Chapters on Eumelus, Apsyrtus, Pelagonius, Theomnestus, Hierocles, and Hippocrates follow. McCabe provides data on each author from ancient and medieval notices of them and their work. To these she adds considerable color through discussion of the distinct manner in which these men worked, their style, and their respective place within the veterinary tradition. Internal evidence provides a few clues of authorship and expertise. From these we learn that the dominant source of the Hippiatrica Apsyrtus, was a military man familiar with the Danubian lands. In his letters excerpted in the collection, we find Apsyrtus corresponding with men from around the Mediterranean world, including men of high rank. We learn further the sorts of works to which he had access and parallel pursuits that informed his veterinary practices, such as human medicine and magic.
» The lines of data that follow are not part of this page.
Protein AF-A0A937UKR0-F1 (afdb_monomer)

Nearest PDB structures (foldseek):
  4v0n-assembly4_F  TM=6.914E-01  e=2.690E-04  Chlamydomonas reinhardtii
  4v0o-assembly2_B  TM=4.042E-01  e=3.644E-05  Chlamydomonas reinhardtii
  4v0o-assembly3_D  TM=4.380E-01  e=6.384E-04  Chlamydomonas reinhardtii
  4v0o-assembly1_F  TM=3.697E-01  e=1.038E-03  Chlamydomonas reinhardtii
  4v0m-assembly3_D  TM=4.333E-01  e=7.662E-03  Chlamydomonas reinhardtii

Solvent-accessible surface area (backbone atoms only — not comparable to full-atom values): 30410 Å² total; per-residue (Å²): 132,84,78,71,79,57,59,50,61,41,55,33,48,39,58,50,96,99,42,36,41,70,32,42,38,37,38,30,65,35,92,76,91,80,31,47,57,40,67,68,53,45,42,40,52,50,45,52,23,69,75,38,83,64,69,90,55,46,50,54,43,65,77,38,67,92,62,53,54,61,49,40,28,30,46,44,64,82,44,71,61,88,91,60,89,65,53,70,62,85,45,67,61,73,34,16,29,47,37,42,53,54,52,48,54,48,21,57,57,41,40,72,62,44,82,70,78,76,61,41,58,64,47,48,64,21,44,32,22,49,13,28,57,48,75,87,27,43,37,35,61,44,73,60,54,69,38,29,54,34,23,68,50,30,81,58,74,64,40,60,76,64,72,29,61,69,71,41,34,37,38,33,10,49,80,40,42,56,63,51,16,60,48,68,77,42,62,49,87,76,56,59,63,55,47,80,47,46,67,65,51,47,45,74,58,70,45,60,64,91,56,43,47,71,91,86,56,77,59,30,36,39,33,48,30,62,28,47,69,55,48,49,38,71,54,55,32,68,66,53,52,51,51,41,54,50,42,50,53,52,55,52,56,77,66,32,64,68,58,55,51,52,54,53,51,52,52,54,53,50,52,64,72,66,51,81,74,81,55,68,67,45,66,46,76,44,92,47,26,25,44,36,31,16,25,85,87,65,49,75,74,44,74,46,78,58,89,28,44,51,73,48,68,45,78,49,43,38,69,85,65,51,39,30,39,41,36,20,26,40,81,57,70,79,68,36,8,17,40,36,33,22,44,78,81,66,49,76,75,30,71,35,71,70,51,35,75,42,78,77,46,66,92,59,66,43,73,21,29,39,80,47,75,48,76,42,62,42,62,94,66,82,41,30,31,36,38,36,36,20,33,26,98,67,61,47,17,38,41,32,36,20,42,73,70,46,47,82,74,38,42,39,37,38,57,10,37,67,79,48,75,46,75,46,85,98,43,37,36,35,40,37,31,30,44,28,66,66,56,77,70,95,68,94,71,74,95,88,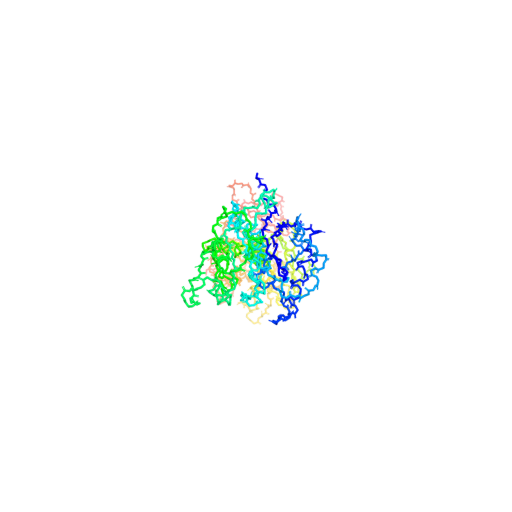48,53,89,31,27,18,34,45,34,31,37,54,66,74,53,75,56,20,23,34,79,76,49,84,33,86,91,49,50,80,34,84,52,79,36,42,29,33,37,34,62,59,49,45,50,74,75,45,75,49,79,47,74,79,52,95,93,51,78,55,31,38,40,38,33,30,77,87,71,41,40,40,32,20,42,90,78,63,50,76,76,46,65,45,78,91,45,79,82,52,83,82,68,77,43,76,43,76,60,74,78,84,126

pLDDT: mean 84.66, std 12.61, range [40.41, 98.12]

Foldseek 3Di:
DDDDPQKAKAWEWADDVLAIAIFIKIKGFDDDDDAAEDPLLCLQQVLLCCVAPPNPAGLCCLLPVPQRDRRGMHMDGPDDPPPPPDNNPNDLRSCQFVLVVSQRSVQSVLCVLLPDPSQSSVLCQLETERWHAHSVFFTDHGPPVLNRVLNLQADDVVCVVVVRHRRAEYEGELVCQCVVCLLQVHDSVPDDQKDKAALVSSVVSPRPVVSGYDRPGDIHIYGHDGGSVRVCCVRRNPVSVVSSVVSVVVVCCVPPPVNVVVVVVVVVVVCVVPPDDFAFDDWDQDPQFKIWTAGPVRHTLDIDGNVFGWLDKDWFAFLVRFIKIWIWGDQDDPLHQWIWIAGRNRHTQDIGFPFFADQQCRVGTFGWHFNDWDWADQDPDRTTWIFTWTDGPWAKIKTFTAGNSRHTDAIEIAGTHWPDWDDDPPYNKIKTKDWRQPDDDPDPDDDPADNTWIKIFMARNPWHYFYEPQRNGDPTDYDDTLFMWTKPDHRKDFPDWDWDDPDPPDFIWIWTAIPVGKTFTAGPSRDTPDIPPVQPPDPPRIDIHTDDHPD

Structure (mmCIF, N/CA/C/O backbone):
data_AF-A0A937UKR0-F1
#
_entry.id   AF-A0A937UKR0-F1
#
loop_
_atom_site.group_PDB
_atom_site.id
_atom_site.type_symbol
_atom_site.label_atom_id
_atom_site.label_alt_id
_atom_site.label_comp_id
_atom_site.label_asym_id
_atom_site.label_entity_id
_atom_site.label_seq_id
_atom_site.pdbx_PDB_ins_code
_atom_site.Cartn_x
_atom_site.Cartn_y
_atom_site.Cartn_z
_atom_site.occupancy
_atom_site.B_iso_or_equiv
_atom_site.auth_seq_id
_atom_site.auth_comp_id
_atom_site.auth_asym_id
_atom_site.auth_atom_id
_atom_site.pdbx_PDB_model_num
ATOM 1 N N . MET A 1 1 ? -34.128 21.382 25.387 1.00 44.22 1 MET A N 1
ATOM 2 C CA . MET A 1 1 ? -33.914 20.092 26.077 1.00 44.22 1 MET A CA 1
ATOM 3 C C . MET A 1 1 ? -33.947 20.359 27.571 1.00 44.22 1 MET A C 1
ATOM 5 O O . MET A 1 1 ? -33.032 21.005 28.068 1.00 44.22 1 MET A O 1
ATOM 9 N N . SER A 1 2 ? -35.022 19.971 28.259 1.00 40.41 2 SER A N 1
ATOM 10 C CA . SER A 1 2 ? -35.102 20.056 29.720 1.00 40.41 2 SER A CA 1
ATOM 11 C C . SER A 1 2 ? -34.021 19.158 30.320 1.00 40.41 2 SER A C 1
ATOM 13 O O . SER A 1 2 ? -33.908 17.991 29.946 1.00 40.41 2 SER A O 1
ATOM 15 N N . ARG A 1 3 ? -33.181 19.710 31.200 1.00 55.06 3 ARG A N 1
ATOM 16 C CA . ARG A 1 3 ? -32.244 18.899 31.984 1.00 55.06 3 ARG A CA 1
ATOM 17 C C . ARG A 1 3 ? -33.090 17.960 32.842 1.00 55.06 3 ARG A C 1
ATOM 19 O O . ARG A 1 3 ? -34.012 18.426 33.508 1.00 55.06 3 ARG A O 1
ATOM 26 N N . LEU A 1 4 ? -32.834 16.655 32.752 1.00 53.91 4 LEU A N 1
ATOM 27 C CA . LEU A 1 4 ? -33.442 15.680 33.657 1.00 53.91 4 LEU A CA 1
ATOM 28 C C . LEU A 1 4 ? -33.158 16.122 35.102 1.00 53.91 4 LEU A C 1
ATOM 30 O O . LEU A 1 4 ? -32.081 16.679 35.337 1.00 53.91 4 LEU A O 1
ATOM 34 N N . PRO A 1 5 ? -34.094 15.919 36.046 1.00 57.72 5 PRO A N 1
ATOM 35 C CA . PRO A 1 5 ? -33.822 16.197 37.447 1.00 57.72 5 PRO A CA 1
ATOM 36 C C . PRO A 1 5 ? -32.560 15.432 37.853 1.00 57.72 5 PRO A C 1
ATOM 38 O O . PRO A 1 5 ? -32.473 14.215 37.708 1.00 57.72 5 PRO A O 1
ATOM 41 N N . GLU A 1 6 ? -31.546 16.174 38.295 1.00 74.62 6 GLU A N 1
ATOM 42 C CA . GLU A 1 6 ? -30.251 15.615 38.697 1.00 74.62 6 GLU A CA 1
ATOM 43 C C . GLU A 1 6 ? -30.329 14.948 40.078 1.00 74.62 6 GLU A C 1
ATOM 45 O O . GLU A 1 6 ? -29.319 14.421 40.542 1.00 74.62 6 GLU A O 1
ATOM 50 N N . SER A 1 7 ? -31.503 14.964 40.726 1.00 83.19 7 SER A N 1
ATOM 51 C CA . SER A 1 7 ? -31.739 14.453 42.073 1.00 83.19 7 SER A CA 1
ATOM 52 C C . SER A 1 7 ? -33.018 13.619 42.205 1.00 83.19 7 SER A C 1
ATOM 54 O O . SER A 1 7 ? -34.042 13.908 41.592 1.00 83.19 7 SER A O 1
ATOM 56 N N . LEU A 1 8 ? -32.956 12.610 43.074 1.00 87.75 8 LEU A N 1
ATOM 57 C CA . LEU A 1 8 ? -34.030 11.696 43.444 1.00 87.75 8 LEU A CA 1
ATOM 58 C C . LEU A 1 8 ? -34.190 11.702 44.971 1.00 87.75 8 LEU A C 1
ATOM 60 O O . LEU A 1 8 ? -33.235 11.416 45.695 1.00 87.75 8 LEU A O 1
ATOM 64 N N . ALA A 1 9 ? -35.392 12.006 45.460 1.00 88.88 9 ALA A N 1
ATOM 65 C CA . ALA A 1 9 ? -35.710 11.994 46.886 1.00 88.88 9 ALA A CA 1
ATOM 66 C C . ALA A 1 9 ? -36.437 10.698 47.271 1.00 88.88 9 ALA A C 1
ATOM 68 O O . ALA A 1 9 ? -37.451 10.347 46.669 1.00 88.88 9 ALA A O 1
ATOM 69 N N . LEU A 1 10 ? -35.932 9.991 48.282 1.00 89.38 10 LEU A N 1
ATOM 70 C CA . LEU A 1 10 ? -36.410 8.666 48.672 1.00 89.38 10 LEU A CA 1
ATOM 71 C C . LEU A 1 10 ? -36.683 8.570 50.172 1.00 89.38 10 LEU A C 1
ATOM 73 O O . LEU A 1 10 ? -35.868 9.031 50.981 1.00 89.38 10 LEU A O 1
ATOM 77 N N . PRO A 1 11 ? -37.787 7.912 50.563 1.00 90.06 11 PRO A N 1
ATOM 78 C CA . PRO A 1 11 ? -38.008 7.535 51.944 1.00 90.06 11 PRO A CA 1
ATOM 79 C C . PRO A 1 11 ? -37.098 6.367 52.334 1.00 90.06 11 PRO A C 1
ATOM 81 O O . PRO A 1 11 ? -37.022 5.347 51.646 1.00 90.06 11 PRO A O 1
ATOM 84 N N . ILE A 1 12 ? -36.455 6.478 53.489 1.00 88.31 12 ILE A N 1
ATOM 85 C CA . ILE A 1 12 ? -35.629 5.418 54.070 1.00 88.31 12 ILE A CA 1
ATOM 86 C C . ILE A 1 12 ? -36.044 5.144 55.513 1.00 88.31 12 ILE A C 1
ATOM 88 O O . ILE A 1 12 ? -36.374 6.060 56.271 1.00 88.31 12 ILE A O 1
ATOM 92 N N . LEU A 1 13 ? -36.059 3.859 55.868 1.00 86.00 13 LEU A N 1
ATOM 93 C CA . LEU A 1 13 ? -36.514 3.379 57.167 1.00 86.00 13 LEU A CA 1
ATOM 94 C C . LEU A 1 13 ? -35.347 3.248 58.137 1.00 86.00 13 LEU A C 1
ATOM 96 O O . LEU A 1 13 ? -34.358 2.576 57.853 1.00 86.00 13 LEU A O 1
ATOM 100 N N . PHE A 1 14 ? -35.519 3.832 59.315 1.00 82.38 14 PHE A N 1
ATOM 101 C CA . PHE A 1 14 ? -34.627 3.670 60.450 1.00 82.38 14 PHE A CA 1
ATOM 102 C C . PHE A 1 14 ? -35.408 3.157 61.651 1.00 82.38 14 PHE A C 1
ATOM 104 O O . PHE A 1 14 ? -36.593 3.450 61.813 1.00 82.38 14 PHE A O 1
ATOM 111 N N . ALA A 1 15 ? -34.740 2.417 62.526 1.00 80.44 15 ALA A N 1
ATOM 112 C CA . ALA A 1 15 ? -35.275 2.126 63.844 1.00 80.44 15 ALA A CA 1
ATOM 113 C C . ALA A 1 15 ? -34.165 2.040 64.880 1.00 80.44 15 ALA A C 1
ATOM 115 O O . ALA A 1 15 ? -33.032 1.691 64.567 1.00 80.44 15 ALA A O 1
ATOM 116 N N . LYS A 1 16 ? -34.547 2.377 66.106 1.00 77.75 16 LYS A N 1
ATOM 117 C CA . LYS A 1 16 ? -33.886 2.023 67.357 1.00 77.75 16 LYS A CA 1
ATOM 118 C C . LYS A 1 16 ? -34.876 1.184 68.173 1.00 77.75 16 LYS A C 1
ATOM 120 O O . LYS A 1 16 ? -36.082 1.273 67.902 1.00 77.75 16 LYS A O 1
ATOM 125 N N . PRO A 1 17 ? -34.424 0.406 69.169 1.00 77.50 17 PRO A N 1
ATOM 126 C CA . PRO A 1 17 ? -35.329 -0.350 70.029 1.00 77.50 17 PRO A CA 1
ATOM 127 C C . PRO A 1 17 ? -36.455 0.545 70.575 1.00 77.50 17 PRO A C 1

In these passages we glimpse something of the richness of information contained in the Hippiatrica. The text offers nuggets of precious information on a range of subjects, especially the materia medica that veterinary writers presumed available to the horse doctor, among them saffron, myrrh, and cassia. Such exotic substances were put to common uses. They were used to treat wounds or to fumigate stalls. These practices are echoed in the Geoponica and suggest that the available range of exotic substances and experimental nature of treatments were varied and rich. McCabe has a keen eye for the enlightening, often humorous anecdotes which frequently reveal precious glimpses of medical thought, theory, and practice.

In "The Compilation and Evolution of the Hippiatrica" McCabe tackles the difficult question of dating the corpus. Scholars have generally placed the compilation of the Hippiatrica in the tenth century, specifically the reign of the emperor Constantine VII (913-959). However, via meticulous study of the major recensions, McCabe argues cogently for a late antique date of compilation and a tenth-century revision of the text.

Like the intriguing text she chose as her subject, McCabe's work touches on many different subjects and will be useful across a range of scholarly interests. Despite the technical nature of her subject and the complicated strands of her sources, McCabe handles the project with aplomb and leads the reader seamlessly through this labyrinth with clear prose and fine, extensively supported argument. Along the way she continually displays her depth of learning and love of her subject. A Byzantine Encyclopaedia of Horse Medicine establishes a new standard work that will be consulted by those interested in the Hippiatric corpus as well as those undertaking broader research in the communication of scientific knowledge and its transmission through the centuries.


1.   Angelo Alvares Carrara, "Geoponica and Nabataean Agriculture: A New Approach Into Their Sources and Authorship", Arabic Science and Philosophy vol.16 (2006) 103-132.